• [PROBLEM REQUIREMENTS] The lines below, from the one holding "15.495 1.00 90.38 30 GLU A C 1" through the one holding "ATOM 251 C CA", are to be restated word for word, with all images left out.

*** Opening DATASET ENTRIES ***

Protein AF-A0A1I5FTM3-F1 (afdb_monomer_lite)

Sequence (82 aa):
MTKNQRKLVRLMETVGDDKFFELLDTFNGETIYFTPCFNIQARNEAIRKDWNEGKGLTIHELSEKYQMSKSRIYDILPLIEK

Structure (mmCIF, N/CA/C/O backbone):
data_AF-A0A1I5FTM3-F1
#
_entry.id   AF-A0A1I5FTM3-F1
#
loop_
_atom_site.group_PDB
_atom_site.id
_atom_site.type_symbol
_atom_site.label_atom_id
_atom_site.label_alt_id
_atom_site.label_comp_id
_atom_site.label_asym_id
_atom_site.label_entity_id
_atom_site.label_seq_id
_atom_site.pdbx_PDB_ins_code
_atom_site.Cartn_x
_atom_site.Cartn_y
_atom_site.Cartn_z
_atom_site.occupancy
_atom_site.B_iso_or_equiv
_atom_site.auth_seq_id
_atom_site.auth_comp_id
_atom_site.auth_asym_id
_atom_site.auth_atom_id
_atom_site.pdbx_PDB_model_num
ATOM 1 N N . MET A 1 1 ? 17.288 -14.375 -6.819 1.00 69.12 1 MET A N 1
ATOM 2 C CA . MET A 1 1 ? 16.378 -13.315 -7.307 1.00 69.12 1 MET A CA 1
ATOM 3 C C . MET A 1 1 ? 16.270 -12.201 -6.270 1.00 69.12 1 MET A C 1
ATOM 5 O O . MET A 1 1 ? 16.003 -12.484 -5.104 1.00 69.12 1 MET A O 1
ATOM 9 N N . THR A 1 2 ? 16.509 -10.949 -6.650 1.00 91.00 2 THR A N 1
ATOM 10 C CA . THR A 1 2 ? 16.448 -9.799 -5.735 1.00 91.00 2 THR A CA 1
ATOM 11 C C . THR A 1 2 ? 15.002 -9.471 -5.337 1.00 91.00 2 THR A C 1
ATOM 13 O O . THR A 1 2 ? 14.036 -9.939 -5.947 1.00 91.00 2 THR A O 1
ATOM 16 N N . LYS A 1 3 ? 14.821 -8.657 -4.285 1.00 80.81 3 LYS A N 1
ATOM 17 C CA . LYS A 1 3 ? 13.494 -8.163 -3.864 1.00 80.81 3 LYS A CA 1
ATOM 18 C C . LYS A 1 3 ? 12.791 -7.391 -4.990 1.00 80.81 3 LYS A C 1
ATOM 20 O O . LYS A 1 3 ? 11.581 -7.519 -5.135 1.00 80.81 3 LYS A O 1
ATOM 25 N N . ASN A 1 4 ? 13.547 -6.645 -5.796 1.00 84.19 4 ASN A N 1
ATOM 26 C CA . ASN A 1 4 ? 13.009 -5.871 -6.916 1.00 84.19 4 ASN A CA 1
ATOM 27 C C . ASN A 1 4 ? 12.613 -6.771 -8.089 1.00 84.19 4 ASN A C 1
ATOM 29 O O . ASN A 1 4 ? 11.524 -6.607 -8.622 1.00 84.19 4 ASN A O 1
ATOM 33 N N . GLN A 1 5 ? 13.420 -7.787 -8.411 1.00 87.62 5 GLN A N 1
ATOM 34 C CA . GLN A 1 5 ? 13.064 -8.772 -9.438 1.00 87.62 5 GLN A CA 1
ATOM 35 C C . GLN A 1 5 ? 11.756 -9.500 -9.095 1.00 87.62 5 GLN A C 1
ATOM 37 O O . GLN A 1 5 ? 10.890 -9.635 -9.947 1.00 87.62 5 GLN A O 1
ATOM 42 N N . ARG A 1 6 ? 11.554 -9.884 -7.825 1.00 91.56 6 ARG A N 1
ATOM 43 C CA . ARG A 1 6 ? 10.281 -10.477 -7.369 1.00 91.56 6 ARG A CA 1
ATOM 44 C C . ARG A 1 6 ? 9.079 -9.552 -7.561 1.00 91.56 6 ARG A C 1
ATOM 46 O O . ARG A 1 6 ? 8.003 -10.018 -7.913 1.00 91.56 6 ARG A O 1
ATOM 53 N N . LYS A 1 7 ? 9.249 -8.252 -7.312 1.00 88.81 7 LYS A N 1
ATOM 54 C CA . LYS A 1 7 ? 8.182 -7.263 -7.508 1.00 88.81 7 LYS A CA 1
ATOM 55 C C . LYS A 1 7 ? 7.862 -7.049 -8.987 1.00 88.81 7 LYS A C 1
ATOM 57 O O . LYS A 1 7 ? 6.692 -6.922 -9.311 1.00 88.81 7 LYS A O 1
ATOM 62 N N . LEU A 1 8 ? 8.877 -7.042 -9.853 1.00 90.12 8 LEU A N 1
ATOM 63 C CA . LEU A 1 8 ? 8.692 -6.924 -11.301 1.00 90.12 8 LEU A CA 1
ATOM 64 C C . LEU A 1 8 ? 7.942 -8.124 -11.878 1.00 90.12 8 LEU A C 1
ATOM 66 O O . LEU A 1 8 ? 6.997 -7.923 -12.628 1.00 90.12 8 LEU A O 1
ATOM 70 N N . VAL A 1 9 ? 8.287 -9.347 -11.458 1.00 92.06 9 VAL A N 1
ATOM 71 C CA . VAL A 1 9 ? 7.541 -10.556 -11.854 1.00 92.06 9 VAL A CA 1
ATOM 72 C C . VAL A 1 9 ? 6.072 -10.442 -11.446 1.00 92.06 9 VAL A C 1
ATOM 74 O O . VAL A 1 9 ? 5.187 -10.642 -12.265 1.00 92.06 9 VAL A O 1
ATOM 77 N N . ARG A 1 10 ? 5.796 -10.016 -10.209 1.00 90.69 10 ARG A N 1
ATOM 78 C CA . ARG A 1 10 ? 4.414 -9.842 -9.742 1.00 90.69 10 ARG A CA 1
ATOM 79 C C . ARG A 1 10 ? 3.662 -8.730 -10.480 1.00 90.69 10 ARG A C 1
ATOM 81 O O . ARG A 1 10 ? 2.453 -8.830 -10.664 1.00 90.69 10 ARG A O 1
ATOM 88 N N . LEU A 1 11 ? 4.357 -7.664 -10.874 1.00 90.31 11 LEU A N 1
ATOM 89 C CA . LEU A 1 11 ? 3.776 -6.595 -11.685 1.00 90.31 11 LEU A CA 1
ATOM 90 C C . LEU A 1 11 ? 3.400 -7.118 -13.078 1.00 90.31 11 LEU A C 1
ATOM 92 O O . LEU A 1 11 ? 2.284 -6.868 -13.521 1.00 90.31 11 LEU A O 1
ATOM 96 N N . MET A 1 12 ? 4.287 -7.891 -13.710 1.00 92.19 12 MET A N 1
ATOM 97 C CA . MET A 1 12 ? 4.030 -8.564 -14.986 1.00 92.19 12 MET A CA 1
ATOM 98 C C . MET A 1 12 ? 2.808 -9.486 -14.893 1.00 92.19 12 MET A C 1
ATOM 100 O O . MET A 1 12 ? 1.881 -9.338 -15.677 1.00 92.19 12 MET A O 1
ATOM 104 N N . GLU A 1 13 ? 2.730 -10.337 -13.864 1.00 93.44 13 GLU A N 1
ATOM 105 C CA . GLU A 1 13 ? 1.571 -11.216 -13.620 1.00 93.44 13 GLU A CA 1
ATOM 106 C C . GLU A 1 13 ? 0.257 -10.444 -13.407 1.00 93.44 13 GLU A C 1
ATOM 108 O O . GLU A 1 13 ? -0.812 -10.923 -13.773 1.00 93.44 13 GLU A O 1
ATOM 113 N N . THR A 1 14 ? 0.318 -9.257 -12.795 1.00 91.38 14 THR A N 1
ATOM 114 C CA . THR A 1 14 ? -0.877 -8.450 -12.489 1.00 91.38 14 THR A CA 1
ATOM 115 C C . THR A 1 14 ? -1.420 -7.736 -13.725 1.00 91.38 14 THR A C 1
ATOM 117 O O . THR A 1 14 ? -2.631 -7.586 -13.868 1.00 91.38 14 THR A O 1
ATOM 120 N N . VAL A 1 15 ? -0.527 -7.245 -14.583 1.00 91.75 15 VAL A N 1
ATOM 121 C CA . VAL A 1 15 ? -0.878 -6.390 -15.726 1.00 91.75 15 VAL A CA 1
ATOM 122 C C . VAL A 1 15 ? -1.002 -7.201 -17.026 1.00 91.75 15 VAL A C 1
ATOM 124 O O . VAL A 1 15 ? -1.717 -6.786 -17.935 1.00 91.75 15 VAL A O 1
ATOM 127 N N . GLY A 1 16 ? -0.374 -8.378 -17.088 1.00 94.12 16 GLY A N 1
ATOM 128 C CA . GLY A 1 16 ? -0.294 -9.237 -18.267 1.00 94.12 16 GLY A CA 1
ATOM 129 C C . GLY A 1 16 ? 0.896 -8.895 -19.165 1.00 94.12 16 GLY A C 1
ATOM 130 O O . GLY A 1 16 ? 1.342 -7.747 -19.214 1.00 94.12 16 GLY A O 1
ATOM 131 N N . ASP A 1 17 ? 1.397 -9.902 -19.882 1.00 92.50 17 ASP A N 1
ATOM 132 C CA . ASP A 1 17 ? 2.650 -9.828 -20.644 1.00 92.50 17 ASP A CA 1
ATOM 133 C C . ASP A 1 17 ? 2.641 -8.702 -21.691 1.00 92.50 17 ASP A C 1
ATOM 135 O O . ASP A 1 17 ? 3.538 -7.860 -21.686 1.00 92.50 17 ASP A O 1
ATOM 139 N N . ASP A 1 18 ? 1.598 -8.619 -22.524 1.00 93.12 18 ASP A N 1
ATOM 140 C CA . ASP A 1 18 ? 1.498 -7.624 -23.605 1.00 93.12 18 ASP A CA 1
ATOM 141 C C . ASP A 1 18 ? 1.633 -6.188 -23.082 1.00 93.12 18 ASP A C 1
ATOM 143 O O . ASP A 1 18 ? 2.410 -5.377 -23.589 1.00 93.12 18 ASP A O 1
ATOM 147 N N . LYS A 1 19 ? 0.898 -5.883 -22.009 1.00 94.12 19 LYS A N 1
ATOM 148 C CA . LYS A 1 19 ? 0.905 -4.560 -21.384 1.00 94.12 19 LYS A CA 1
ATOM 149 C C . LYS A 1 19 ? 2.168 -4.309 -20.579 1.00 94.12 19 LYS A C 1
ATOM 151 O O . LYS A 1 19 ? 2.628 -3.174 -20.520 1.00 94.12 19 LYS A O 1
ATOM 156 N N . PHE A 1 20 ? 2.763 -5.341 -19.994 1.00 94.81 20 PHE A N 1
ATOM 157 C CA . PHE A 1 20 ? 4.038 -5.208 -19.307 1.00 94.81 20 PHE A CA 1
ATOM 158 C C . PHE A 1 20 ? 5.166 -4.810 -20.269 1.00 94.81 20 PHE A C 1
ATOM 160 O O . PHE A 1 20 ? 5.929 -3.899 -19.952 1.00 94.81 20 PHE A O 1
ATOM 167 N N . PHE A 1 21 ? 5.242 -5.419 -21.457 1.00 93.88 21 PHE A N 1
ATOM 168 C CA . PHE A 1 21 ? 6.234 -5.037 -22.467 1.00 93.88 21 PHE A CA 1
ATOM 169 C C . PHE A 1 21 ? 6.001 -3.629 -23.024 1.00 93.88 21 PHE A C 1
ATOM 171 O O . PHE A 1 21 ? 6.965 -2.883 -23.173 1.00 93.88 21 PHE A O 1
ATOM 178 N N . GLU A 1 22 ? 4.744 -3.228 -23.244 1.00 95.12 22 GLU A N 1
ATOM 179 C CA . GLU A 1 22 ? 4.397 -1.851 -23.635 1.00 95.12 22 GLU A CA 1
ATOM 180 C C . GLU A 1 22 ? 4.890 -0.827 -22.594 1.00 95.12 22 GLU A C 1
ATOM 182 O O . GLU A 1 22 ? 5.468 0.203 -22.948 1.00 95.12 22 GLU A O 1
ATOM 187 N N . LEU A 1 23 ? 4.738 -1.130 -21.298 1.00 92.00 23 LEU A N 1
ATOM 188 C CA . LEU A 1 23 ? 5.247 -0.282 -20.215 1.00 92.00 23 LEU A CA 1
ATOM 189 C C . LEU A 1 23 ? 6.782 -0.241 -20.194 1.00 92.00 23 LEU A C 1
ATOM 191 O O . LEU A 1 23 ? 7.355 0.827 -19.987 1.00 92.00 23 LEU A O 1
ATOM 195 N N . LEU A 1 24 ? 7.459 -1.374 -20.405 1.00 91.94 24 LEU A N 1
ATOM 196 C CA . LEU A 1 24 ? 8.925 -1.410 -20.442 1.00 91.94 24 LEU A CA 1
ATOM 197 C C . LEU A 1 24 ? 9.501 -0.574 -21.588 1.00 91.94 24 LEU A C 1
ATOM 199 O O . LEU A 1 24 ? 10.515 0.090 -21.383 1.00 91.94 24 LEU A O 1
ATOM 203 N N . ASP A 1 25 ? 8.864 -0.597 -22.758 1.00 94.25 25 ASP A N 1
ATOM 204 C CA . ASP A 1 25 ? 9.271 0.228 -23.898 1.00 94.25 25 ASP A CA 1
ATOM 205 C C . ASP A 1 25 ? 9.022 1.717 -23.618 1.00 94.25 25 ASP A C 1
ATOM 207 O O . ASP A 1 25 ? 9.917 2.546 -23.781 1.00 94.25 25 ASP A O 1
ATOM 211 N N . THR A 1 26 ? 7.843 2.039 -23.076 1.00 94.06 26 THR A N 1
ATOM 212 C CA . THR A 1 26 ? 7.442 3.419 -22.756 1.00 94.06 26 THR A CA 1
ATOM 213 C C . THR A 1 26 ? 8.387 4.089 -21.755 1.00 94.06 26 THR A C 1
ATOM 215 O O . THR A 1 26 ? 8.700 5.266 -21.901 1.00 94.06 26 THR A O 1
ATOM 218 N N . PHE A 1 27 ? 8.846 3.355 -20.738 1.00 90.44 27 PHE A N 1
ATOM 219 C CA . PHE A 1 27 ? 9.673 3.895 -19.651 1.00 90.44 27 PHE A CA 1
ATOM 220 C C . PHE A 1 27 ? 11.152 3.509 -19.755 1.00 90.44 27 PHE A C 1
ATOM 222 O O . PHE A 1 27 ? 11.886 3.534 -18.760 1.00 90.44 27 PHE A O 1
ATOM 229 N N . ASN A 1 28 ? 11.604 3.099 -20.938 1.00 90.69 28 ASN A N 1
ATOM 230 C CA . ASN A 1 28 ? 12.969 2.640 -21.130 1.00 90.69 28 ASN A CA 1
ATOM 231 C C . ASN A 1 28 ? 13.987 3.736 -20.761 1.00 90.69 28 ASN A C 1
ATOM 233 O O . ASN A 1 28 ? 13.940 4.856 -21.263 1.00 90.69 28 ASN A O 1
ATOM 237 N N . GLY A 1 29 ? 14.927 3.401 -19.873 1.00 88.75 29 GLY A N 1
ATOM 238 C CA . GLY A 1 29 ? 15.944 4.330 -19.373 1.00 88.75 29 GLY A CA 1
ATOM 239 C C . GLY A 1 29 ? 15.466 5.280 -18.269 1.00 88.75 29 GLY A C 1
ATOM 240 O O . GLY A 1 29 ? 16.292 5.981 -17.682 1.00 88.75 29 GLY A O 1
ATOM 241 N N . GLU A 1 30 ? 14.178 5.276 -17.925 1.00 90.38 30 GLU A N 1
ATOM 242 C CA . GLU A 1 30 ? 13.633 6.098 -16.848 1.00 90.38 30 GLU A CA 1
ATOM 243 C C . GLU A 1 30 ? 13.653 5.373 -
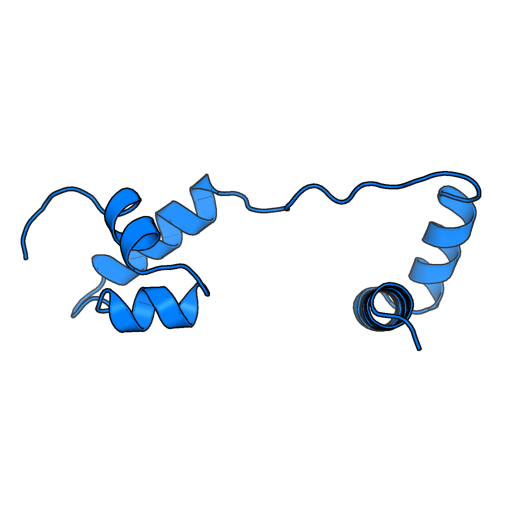15.495 1.00 90.38 30 GLU A C 1
ATOM 245 O O . GLU A 1 30 ? 13.481 4.158 -15.385 1.00 90.38 30 GLU A O 1
ATOM 250 N N . THR A 1 31 ? 13.834 6.138 -14.416 1.00 88.62 31 THR A N 1
ATOM 251 C CA . THR A 1 31 ? 13.633 5.634 -13.051 1.00 88.62 31 THR A CA 1
ATOM 252 C C . THR A 1 31 ? 12.250 6.045 -12.563 1.00 88.62 31 THR A C 1
ATOM 254 O O . THR A 1 31 ? 12.045 7.187 -12.156 1.00 88.62 31 THR A O 1
ATOM 257 N N . ILE A 1 32 ? 11.302 5.106 -12.559 1.00 83.38 32 ILE A N 1
ATOM 258 C CA . ILE A 1 32 ? 9.940 5.355 -12.071 1.00 83.38 32 ILE A CA 1
ATOM 259 C C . ILE A 1 32 ? 9.871 5.151 -10.559 1.00 83.38 32 ILE A C 1
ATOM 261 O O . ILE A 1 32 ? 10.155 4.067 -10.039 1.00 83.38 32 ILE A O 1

*** Closing DATASET ENTRIES ***

• [ANSWER SECTION]
15.495 1.00 90.38 30 GLU A C 1
ATOM 245 O O . GLU A 1 30 ? 13.481 4.158 -15.385 1.00 90.38 30 GLU A O 1
ATOM 250 N N . THR A 1 31 ? 13.834 6.138 -14.416 1.00 88.62 31 THR A N 1
ATOM 251 C CA . THR A 1 31 ? 13.633 5.634 -13.051 1.00 88.62 31 THR A CA 1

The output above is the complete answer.